The current very wide-field transient searches are increasing substantially the supernova statistics locally covering a large fraction of the whole sky every few nights and in a less biased manner than was possible before. However, most of the transient searches are working at optical wavelengths affected by dust extinction and are limited by ground-based seeing making the detection of supernovae especially within the dusty and often bright and complex central (<1 kpc) regions of the most strongly star-forming galaxies challenging. Therefore, the rates and properties of the supernovae occurring within the nuclear and circumnuclear regions of these galaxies have remained largely unexplored. In particular, our SUNBIRD collaboration has been working on high spatial resolution adaptive optics infrared searches and studies of supernovae within the nuclear regions of luminous infrared galaxies (LIRGs). The group has also interest in detailed studies of star formation properties of LIRGs which are the most prolific supernova factories and dominate the massive star formation (and thus also core-collapse supernova rates) from redshift ~1 onwards.

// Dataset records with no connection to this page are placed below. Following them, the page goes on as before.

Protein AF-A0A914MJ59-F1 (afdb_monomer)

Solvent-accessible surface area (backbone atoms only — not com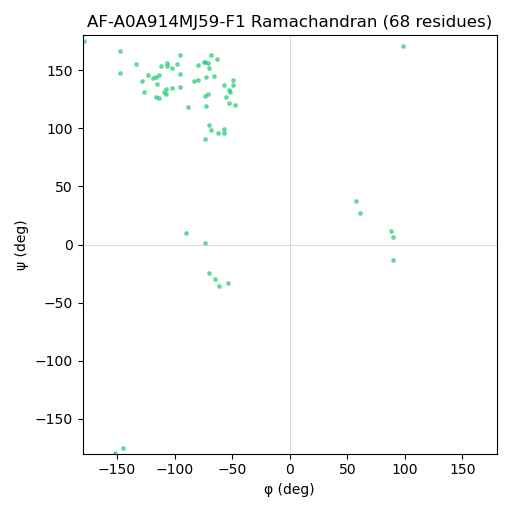parable to full-atom values): 4264 Å² total; per-residue (Å²): 138,78,87,75,77,69,69,79,45,40,20,61,65,92,66,87,42,61,61,35,47,58,78,54,86,86,54,84,60,34,51,58,76,38,71,49,46,51,46,47,39,94,74,32,41,65,77,52,73,47,65,33,35,21,30,82,83,38,38,58,74,50,78,85,53,49,42,42,71,121

Sequence (70 aa):
MPTRTQCEQICRFPGQIKHGNTIHPPKDHYLVGERIFYYCDKGYNLNNENILECKNESIWSKSKPFCKKD

Secondary structure (DSSP, 8-state):
---------EEPP----TTEEESSPPPS-EETT-EEEEEEPTTEEESS-SEEEEETTTEESSPPP-EEE-

Foldseek 3Di:
DDPPPPPQLWAADLDAEPQWGWPDDHDRIHHAQDKTFIDGHPQWDWPDHRIWGRHGNNDTPDHHIYTHGD

Nearest PDB structures (foldseek):
  3o8e-assembly1_B  TM=8.527E-01  e=9.377E-05  Homo sapiens
  3o8e-assembly2_D  TM=8.550E-01  e=1.704E-04  Homo sapiens
  2gsx-assembly1_A  TM=8.647E-01  e=1.920E-04  Homo sapiens
  8cjv-assembly1_A  TM=8.504E-01  e=2.588E-04  Bos taurus
  2xrb-assembly1_A  TM=8.144E-01  e=9.072E-04  Rattus norvegicus

Mean predicted aligned error: 6.37 Å

InterPro domains:
  IPR000436 Sushi/SCR/CCP domain [PF00084] (11-67)
  IPR000436 Sushi/SCR/CCP domain [PS50923] (9-69)
  IPR000436 Sushi/SCR/CCP domain [SM00032] (11-67)
  IPR000436 Sushi/SCR/CCP domain [cd00033] (11-68)
  IPR035976 Sushi/SCR/CCP superfamily [SSF57535] (11-68)

Radius of gyration: 14.46 Å; Cα contacts (8 Å, |Δi|>4): 137; chains: 1; bounding box: 47×19×37 Å

Organism: Meloidogyne incognita (NCBI:txid6306)

Structure (mmCIF, N/CA/C/O backbone):
data_AF-A0A914MJ59-F1
#
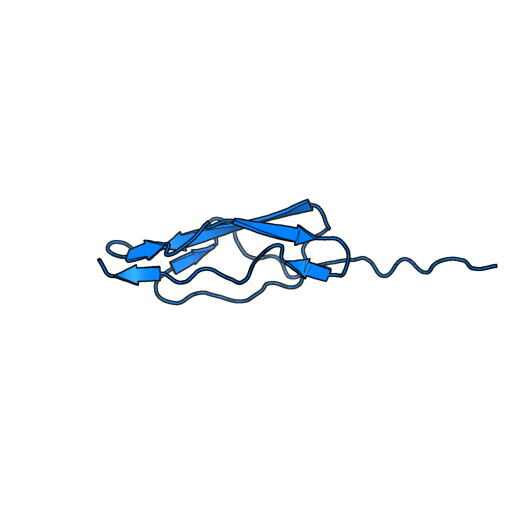_entry.id   AF-A0A914MJ59-F1
#
loop_
_atom_site.group_PDB
_atom_site.id
_atom_site.type_symbol
_atom_site.label_atom_id
_atom_site.label_alt_id
_atom_site.label_comp_id
_atom_site.label_asym_id
_atom_site.label_entity_id
_atom_site.label_seq_id
_atom_site.pdbx_PDB_ins_code
_atom_site.Cartn_x
_atom_site.Cartn_y
_atom_site.Cartn_z
_atom_site.occupancy
_atom_site.B_iso_or_equiv
_atom_site.auth_seq_id
_atom_site.auth_comp_id
_atom_site.auth_asym_id
_atom_site.auth_atom_id
_atom_site.pdbx_PDB_model_num
ATOM 1 N N . MET A 1 1 ? 31.270 -4.973 -21.233 1.00 44.19 1 MET A N 1
ATOM 2 C CA . MET A 1 1 ? 31.384 -4.947 -19.756 1.00 44.19 1 MET A CA 1
ATOM 3 C C . MET A 1 1 ? 30.504 -3.816 -19.226 1.00 44.19 1 MET A C 1
ATOM 5 O O . MET A 1 1 ? 30.716 -2.709 -19.704 1.00 44.19 1 MET A O 1
ATOM 9 N N . PRO A 1 2 ? 29.584 -4.014 -18.263 1.00 55.78 2 PRO A N 1
ATOM 10 C CA . PRO A 1 2 ? 28.732 -5.173 -17.987 1.00 55.78 2 PRO A CA 1
ATOM 11 C C . PRO A 1 2 ? 27.341 -4.993 -18.643 1.00 55.78 2 PRO A C 1
ATOM 13 O O . PRO A 1 2 ? 26.822 -3.882 -18.721 1.00 55.78 2 PRO A O 1
ATOM 16 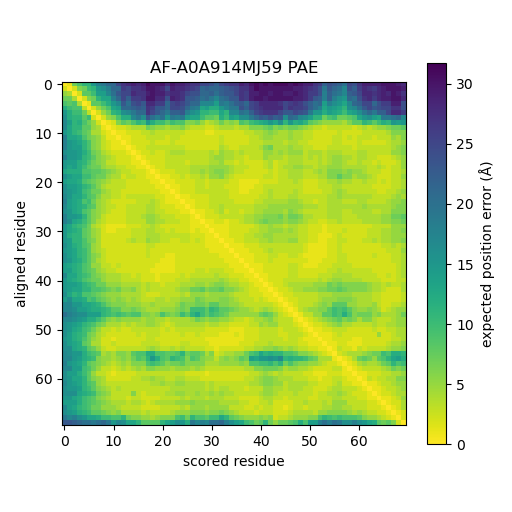N N . THR A 1 3 ? 26.694 -6.069 -19.092 1.00 50.22 3 THR A N 1
ATOM 17 C CA . THR A 1 3 ? 25.234 -6.040 -19.269 1.00 50.22 3 THR A CA 1
ATOM 18 C C . THR A 1 3 ? 24.650 -6.002 -17.870 1.00 50.22 3 THR A C 1
ATOM 20 O O . THR A 1 3 ? 24.689 -6.998 -17.149 1.00 50.22 3 THR A O 1
ATOM 23 N N . ARG A 1 4 ? 24.203 -4.822 -17.440 1.00 58.38 4 ARG A N 1
ATOM 24 C CA . ARG A 1 4 ? 23.466 -4.665 -16.192 1.00 58.38 4 ARG A CA 1
ATOM 25 C C . ARG A 1 4 ? 22.195 -5.487 -16.387 1.00 58.38 4 ARG A C 1
ATOM 27 O O . ARG A 1 4 ? 21.278 -5.017 -17.050 1.00 58.38 4 ARG A O 1
ATOM 34 N N . THR A 1 5 ? 22.178 -6.735 -15.915 1.00 54.84 5 THR A N 1
ATOM 35 C CA . THR A 1 5 ? 20.932 -7.476 -15.726 1.00 54.84 5 THR A CA 1
ATOM 36 C C . THR A 1 5 ? 20.130 -6.594 -14.798 1.00 54.84 5 THR A C 1
ATOM 38 O O . THR A 1 5 ? 20.417 -6.503 -13.604 1.00 54.84 5 THR A O 1
ATOM 41 N N . GLN A 1 6 ? 19.254 -5.791 -15.387 1.00 59.19 6 GLN A N 1
ATOM 42 C CA . GLN A 1 6 ? 18.411 -4.893 -14.648 1.00 59.19 6 GLN A CA 1
ATOM 43 C C . GLN A 1 6 ? 17.470 -5.830 -13.916 1.00 59.19 6 GLN A C 1
ATOM 45 O O . GLN A 1 6 ? 16.558 -6.378 -14.525 1.00 59.19 6 GLN A O 1
ATOM 50 N N . CYS A 1 7 ? 17.760 -6.101 -12.638 1.00 67.06 7 CYS A N 1
ATOM 51 C CA . CYS A 1 7 ? 16.742 -6.634 -11.752 1.00 67.06 7 CYS A CA 1
ATOM 52 C C . CYS A 1 7 ? 15.529 -5.748 -11.989 1.00 67.06 7 CYS A C 1
ATOM 54 O O . CYS A 1 7 ? 15.643 -4.527 -11.859 1.00 67.06 7 CYS A O 1
ATOM 56 N N . GLU A 1 8 ? 14.425 -6.340 -12.426 1.00 68.38 8 GLU A N 1
ATOM 57 C CA . GLU A 1 8 ? 13.158 -5.644 -12.554 1.00 68.38 8 GLU A CA 1
ATOM 58 C C . GLU A 1 8 ? 12.867 -5.091 -11.160 1.00 68.38 8 GLU A C 1
ATOM 60 O O . GLU A 1 8 ? 12.537 -5.835 -10.235 1.00 68.38 8 GLU A O 1
ATOM 65 N N . GLN A 1 9 ? 13.156 -3.802 -10.959 1.00 83.12 9 GLN A N 1
ATOM 66 C CA . GLN A 1 9 ? 13.067 -3.175 -9.649 1.00 83.12 9 GLN A CA 1
ATOM 67 C C . GLN A 1 9 ? 11.588 -3.013 -9.356 1.00 83.12 9 GLN A C 1
ATOM 69 O O . GLN A 1 9 ? 10.947 -2.053 -9.768 1.00 83.12 9 GLN A O 1
ATOM 74 N N . ILE A 1 10 ? 11.038 -4.032 -8.717 1.00 89.69 10 ILE A N 1
ATOM 75 C CA . ILE A 1 10 ? 9.627 -4.124 -8.393 1.00 89.69 10 ILE A CA 1
ATOM 76 C C . ILE A 1 10 ? 9.453 -4.123 -6.889 1.00 89.69 10 ILE A C 1
ATOM 78 O O . ILE A 1 10 ? 10.258 -4.704 -6.158 1.00 89.69 10 ILE A O 1
ATOM 82 N N . CYS A 1 11 ? 8.384 -3.502 -6.422 1.00 91.94 11 CYS A N 1
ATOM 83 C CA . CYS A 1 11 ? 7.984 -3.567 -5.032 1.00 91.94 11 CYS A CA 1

While thousands of supernovae are discovered each year, luminous transients occurring within the nuclei of galaxies have been largely missed by the surveys or overlooked as ordinary active galactic nucleus (AGN) variability, being essentially a blind spot of the research community. Our recent discoveries of particularly interesting cases include a new class of extremely energetic transients in nuclei of Seyfert galaxies and a dust-enshrouded extremely energetic tidal disruption event in a luminous infrared galaxy. The latter event was discovered independently by us at infrared wavelengths and by colleagues working at radio wavelengths. It was originally interpreted as an extremely energetic supernova but turned out to be one of the most energetic tidal disruption events observed so far. The transient was not bright in the optical light due to the large amount of interstellar gas and dust within the galaxy centre but was luminous at infrared and radio wavelengths for over a decade. Our infrared observations characterized the energetics of the event whereas high spatial resolution radio observations revealed a fast-moving (a quarter of the speed of light) outflow, so called jet, here seen directly for the first time in the case of a tidal disruption event. We suggest that this event could be just the tip of the iceberg of a hidden population, more common when the Universe was much younger than today.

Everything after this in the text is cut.